What you are asked to do » Among the lines below, copy exactly those from the one with "ATOM 25 N N" through the one with "ATOM 32 N N", counting both ends.

Provided information »
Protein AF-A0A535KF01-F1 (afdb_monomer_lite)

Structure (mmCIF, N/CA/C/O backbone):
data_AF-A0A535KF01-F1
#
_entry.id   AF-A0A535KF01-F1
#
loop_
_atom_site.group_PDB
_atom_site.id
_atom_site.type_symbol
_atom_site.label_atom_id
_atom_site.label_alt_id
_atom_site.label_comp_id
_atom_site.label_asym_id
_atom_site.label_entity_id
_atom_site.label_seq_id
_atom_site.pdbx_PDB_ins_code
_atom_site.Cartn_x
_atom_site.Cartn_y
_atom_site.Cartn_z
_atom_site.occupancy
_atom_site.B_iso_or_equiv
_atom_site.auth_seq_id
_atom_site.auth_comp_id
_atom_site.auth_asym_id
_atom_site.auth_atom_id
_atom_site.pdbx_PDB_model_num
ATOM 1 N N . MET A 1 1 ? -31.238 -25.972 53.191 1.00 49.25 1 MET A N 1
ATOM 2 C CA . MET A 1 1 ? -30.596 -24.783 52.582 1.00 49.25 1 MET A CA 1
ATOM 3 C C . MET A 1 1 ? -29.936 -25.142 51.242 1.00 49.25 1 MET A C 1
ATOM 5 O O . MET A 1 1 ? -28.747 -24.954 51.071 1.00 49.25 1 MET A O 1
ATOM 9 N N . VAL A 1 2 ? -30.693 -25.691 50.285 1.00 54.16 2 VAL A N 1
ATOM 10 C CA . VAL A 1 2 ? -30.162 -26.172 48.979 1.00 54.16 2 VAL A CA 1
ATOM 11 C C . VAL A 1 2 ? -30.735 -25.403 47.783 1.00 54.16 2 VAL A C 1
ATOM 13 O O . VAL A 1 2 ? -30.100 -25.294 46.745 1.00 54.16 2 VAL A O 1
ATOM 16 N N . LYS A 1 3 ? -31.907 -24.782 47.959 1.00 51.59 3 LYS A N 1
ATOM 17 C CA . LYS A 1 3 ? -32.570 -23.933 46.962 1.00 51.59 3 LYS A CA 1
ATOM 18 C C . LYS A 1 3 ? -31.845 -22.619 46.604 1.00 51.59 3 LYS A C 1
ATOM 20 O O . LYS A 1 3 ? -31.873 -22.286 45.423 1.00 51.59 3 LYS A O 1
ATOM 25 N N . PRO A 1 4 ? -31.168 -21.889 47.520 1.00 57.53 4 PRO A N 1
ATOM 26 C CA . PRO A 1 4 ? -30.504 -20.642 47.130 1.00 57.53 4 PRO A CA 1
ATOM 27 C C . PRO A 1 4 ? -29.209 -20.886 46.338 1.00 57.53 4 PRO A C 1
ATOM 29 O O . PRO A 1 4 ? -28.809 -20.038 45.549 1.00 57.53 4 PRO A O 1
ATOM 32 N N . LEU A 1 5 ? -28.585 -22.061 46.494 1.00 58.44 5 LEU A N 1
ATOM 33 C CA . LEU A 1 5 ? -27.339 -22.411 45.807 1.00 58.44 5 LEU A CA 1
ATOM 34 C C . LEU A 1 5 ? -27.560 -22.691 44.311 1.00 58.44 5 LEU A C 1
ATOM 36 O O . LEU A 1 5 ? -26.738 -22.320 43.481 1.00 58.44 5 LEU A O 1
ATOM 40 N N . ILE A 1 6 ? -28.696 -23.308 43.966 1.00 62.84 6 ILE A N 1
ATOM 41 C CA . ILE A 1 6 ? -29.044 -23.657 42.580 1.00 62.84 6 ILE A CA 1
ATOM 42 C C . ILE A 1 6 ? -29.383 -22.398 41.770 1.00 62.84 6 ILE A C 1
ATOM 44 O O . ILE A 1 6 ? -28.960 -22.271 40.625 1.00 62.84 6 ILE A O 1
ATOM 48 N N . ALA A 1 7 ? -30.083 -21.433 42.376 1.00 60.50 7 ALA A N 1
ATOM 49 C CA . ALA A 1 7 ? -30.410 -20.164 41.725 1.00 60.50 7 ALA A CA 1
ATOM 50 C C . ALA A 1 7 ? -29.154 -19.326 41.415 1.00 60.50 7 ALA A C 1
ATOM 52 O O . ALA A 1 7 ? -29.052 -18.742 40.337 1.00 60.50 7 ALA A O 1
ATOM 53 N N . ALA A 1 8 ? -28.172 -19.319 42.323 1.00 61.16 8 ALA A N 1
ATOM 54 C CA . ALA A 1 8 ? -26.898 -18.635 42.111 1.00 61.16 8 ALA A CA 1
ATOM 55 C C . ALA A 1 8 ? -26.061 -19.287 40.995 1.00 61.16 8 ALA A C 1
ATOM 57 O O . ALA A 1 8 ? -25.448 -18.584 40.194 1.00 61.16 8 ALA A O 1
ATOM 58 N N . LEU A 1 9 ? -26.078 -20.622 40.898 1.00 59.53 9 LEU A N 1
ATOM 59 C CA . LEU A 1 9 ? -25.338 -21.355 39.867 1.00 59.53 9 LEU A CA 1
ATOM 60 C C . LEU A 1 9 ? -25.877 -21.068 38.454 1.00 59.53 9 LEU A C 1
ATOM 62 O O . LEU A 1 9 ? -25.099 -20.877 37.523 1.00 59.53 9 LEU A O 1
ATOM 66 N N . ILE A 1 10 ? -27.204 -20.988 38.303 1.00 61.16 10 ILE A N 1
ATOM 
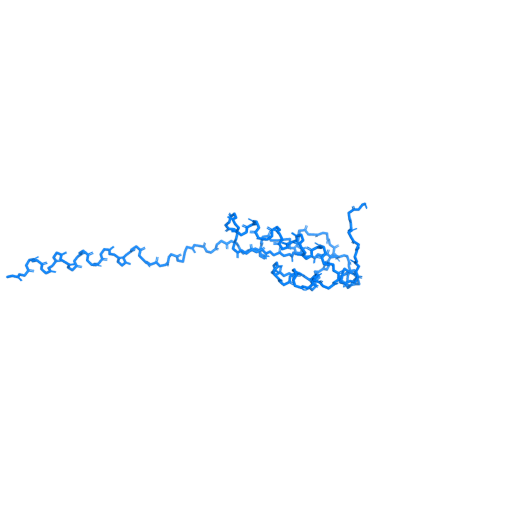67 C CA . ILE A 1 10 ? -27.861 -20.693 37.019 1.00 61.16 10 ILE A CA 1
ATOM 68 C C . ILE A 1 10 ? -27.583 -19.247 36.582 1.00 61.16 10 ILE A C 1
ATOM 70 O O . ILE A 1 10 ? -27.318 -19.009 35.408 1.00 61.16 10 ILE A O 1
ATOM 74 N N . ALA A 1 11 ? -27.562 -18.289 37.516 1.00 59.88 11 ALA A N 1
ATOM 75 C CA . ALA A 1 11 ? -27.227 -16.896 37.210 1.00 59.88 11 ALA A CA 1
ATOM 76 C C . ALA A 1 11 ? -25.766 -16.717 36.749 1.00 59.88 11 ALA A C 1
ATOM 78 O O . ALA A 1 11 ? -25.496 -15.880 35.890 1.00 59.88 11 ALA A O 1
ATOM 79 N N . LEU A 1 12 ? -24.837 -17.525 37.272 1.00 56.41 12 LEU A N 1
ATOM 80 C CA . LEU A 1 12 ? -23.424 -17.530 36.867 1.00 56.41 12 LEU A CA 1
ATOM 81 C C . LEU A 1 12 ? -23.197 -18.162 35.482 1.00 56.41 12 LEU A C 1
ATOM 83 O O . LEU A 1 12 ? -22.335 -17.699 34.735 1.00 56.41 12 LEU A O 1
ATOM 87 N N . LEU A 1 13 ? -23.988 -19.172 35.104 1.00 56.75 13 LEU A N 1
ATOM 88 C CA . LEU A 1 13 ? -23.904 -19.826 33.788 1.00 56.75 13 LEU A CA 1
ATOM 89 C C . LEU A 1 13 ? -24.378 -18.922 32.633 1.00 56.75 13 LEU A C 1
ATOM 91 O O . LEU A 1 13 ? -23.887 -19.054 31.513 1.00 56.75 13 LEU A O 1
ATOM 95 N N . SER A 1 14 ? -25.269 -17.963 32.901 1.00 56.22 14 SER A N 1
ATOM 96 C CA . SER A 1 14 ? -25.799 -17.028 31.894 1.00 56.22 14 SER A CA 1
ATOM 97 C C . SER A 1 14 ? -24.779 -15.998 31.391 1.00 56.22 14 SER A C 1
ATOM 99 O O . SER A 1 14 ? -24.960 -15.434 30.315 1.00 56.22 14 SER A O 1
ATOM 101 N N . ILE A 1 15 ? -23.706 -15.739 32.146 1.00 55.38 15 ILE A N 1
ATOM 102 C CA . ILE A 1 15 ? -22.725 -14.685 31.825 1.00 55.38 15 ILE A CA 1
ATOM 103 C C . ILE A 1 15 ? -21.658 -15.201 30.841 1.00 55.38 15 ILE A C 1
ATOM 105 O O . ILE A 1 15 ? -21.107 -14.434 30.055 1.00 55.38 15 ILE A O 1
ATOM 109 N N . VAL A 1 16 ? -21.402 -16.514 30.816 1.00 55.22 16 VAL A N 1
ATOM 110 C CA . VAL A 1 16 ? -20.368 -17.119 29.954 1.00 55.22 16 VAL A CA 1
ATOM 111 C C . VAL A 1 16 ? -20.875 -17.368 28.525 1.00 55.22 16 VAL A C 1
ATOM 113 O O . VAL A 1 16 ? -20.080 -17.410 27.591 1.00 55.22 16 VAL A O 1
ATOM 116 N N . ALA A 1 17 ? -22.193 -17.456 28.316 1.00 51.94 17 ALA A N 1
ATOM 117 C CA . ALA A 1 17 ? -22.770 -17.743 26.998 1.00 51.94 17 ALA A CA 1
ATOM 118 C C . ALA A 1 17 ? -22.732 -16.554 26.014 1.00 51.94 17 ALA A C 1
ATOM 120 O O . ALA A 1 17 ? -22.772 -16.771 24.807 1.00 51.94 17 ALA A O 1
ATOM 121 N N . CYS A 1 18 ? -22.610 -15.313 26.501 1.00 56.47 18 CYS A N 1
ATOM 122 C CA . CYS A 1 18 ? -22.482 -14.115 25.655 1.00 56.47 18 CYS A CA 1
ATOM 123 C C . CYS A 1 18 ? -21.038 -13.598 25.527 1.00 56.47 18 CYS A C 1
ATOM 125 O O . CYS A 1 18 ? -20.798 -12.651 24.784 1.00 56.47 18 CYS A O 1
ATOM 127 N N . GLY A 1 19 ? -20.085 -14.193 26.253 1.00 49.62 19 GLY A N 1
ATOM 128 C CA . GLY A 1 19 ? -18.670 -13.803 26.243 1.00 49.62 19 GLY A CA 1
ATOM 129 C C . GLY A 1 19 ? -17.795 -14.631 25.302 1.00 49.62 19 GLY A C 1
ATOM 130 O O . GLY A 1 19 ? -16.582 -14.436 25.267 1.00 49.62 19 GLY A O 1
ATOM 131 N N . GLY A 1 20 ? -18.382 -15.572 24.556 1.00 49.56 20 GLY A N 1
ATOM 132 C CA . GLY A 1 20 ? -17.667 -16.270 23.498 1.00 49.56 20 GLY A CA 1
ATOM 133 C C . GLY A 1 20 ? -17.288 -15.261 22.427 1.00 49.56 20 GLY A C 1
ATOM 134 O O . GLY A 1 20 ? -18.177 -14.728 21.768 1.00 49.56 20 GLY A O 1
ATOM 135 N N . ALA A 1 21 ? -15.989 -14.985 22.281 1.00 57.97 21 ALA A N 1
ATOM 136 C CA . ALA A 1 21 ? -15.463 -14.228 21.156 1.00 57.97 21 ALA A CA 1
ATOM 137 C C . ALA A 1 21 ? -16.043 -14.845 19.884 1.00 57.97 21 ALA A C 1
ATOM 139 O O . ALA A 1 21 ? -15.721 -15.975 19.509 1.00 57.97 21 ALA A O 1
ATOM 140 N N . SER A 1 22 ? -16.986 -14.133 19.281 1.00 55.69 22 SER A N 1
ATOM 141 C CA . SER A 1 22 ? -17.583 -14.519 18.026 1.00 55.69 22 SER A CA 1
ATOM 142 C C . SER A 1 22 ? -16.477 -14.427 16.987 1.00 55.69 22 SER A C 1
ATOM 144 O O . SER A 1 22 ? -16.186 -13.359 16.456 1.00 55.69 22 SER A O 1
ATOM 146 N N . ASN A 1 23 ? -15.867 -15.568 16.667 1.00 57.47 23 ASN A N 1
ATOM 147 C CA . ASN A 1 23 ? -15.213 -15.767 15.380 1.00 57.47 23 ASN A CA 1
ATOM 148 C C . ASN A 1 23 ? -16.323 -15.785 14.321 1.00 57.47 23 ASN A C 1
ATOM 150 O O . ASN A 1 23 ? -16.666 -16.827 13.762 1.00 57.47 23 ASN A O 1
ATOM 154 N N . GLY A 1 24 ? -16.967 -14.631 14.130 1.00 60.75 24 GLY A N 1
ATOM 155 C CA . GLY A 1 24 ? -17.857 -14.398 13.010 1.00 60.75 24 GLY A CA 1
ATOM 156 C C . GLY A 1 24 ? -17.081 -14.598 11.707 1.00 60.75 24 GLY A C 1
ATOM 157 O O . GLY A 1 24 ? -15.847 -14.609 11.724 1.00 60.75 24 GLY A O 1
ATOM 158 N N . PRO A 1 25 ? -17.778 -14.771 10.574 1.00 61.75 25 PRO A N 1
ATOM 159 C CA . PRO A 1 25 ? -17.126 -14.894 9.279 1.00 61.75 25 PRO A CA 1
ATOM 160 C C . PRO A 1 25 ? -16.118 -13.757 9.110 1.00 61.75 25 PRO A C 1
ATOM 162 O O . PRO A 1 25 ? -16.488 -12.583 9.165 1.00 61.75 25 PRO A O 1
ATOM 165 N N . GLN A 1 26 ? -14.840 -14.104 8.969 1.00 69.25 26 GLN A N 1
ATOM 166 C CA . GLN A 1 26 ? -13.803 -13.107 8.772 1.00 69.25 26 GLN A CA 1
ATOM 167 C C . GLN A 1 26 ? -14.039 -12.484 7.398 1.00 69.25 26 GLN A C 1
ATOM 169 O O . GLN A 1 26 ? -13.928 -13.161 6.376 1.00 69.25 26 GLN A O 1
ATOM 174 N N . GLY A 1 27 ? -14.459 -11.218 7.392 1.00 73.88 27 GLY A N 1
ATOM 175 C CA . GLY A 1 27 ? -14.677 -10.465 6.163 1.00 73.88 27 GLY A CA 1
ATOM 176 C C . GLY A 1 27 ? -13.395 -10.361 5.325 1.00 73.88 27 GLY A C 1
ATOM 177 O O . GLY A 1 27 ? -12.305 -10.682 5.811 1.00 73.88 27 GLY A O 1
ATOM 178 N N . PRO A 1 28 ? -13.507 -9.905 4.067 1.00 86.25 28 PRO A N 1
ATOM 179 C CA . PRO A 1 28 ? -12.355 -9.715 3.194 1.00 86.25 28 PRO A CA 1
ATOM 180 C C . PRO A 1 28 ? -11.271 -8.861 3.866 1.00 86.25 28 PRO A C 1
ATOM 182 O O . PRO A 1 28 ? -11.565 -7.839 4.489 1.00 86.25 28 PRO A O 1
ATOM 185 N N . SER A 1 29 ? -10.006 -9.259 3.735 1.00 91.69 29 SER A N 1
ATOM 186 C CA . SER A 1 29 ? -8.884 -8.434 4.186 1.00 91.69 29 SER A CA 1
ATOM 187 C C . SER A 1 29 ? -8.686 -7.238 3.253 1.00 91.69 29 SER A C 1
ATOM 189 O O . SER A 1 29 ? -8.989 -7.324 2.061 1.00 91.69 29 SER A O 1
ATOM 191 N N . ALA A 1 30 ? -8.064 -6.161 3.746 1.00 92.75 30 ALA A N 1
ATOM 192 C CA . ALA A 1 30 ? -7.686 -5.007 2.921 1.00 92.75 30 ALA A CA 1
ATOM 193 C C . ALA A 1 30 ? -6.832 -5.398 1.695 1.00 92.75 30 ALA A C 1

Expected answer »
ATOM 25 N N . PRO A 1 4 ? -31.168 -21.889 47.520 1.00 57.53 4 PRO A N 1
ATOM 26 C CA . PRO A 1 4 ? -30.504 -20.642 47.130 1.00 57.53 4 PRO A CA 1
ATOM 27 C C . PRO A 1 4 ? -29.209 -20.886 46.338 1.00 57.53 4 PRO A C 1
ATOM 29 O O . PRO A 1 4 ? -28.809 -20.038 45.549 1.00 57.53 4 PRO A O 1
ATOM 32 N N . LEU A 1 5 ? -28.585 -22.061 46.494 1.00 58.44 5 LEU A N 1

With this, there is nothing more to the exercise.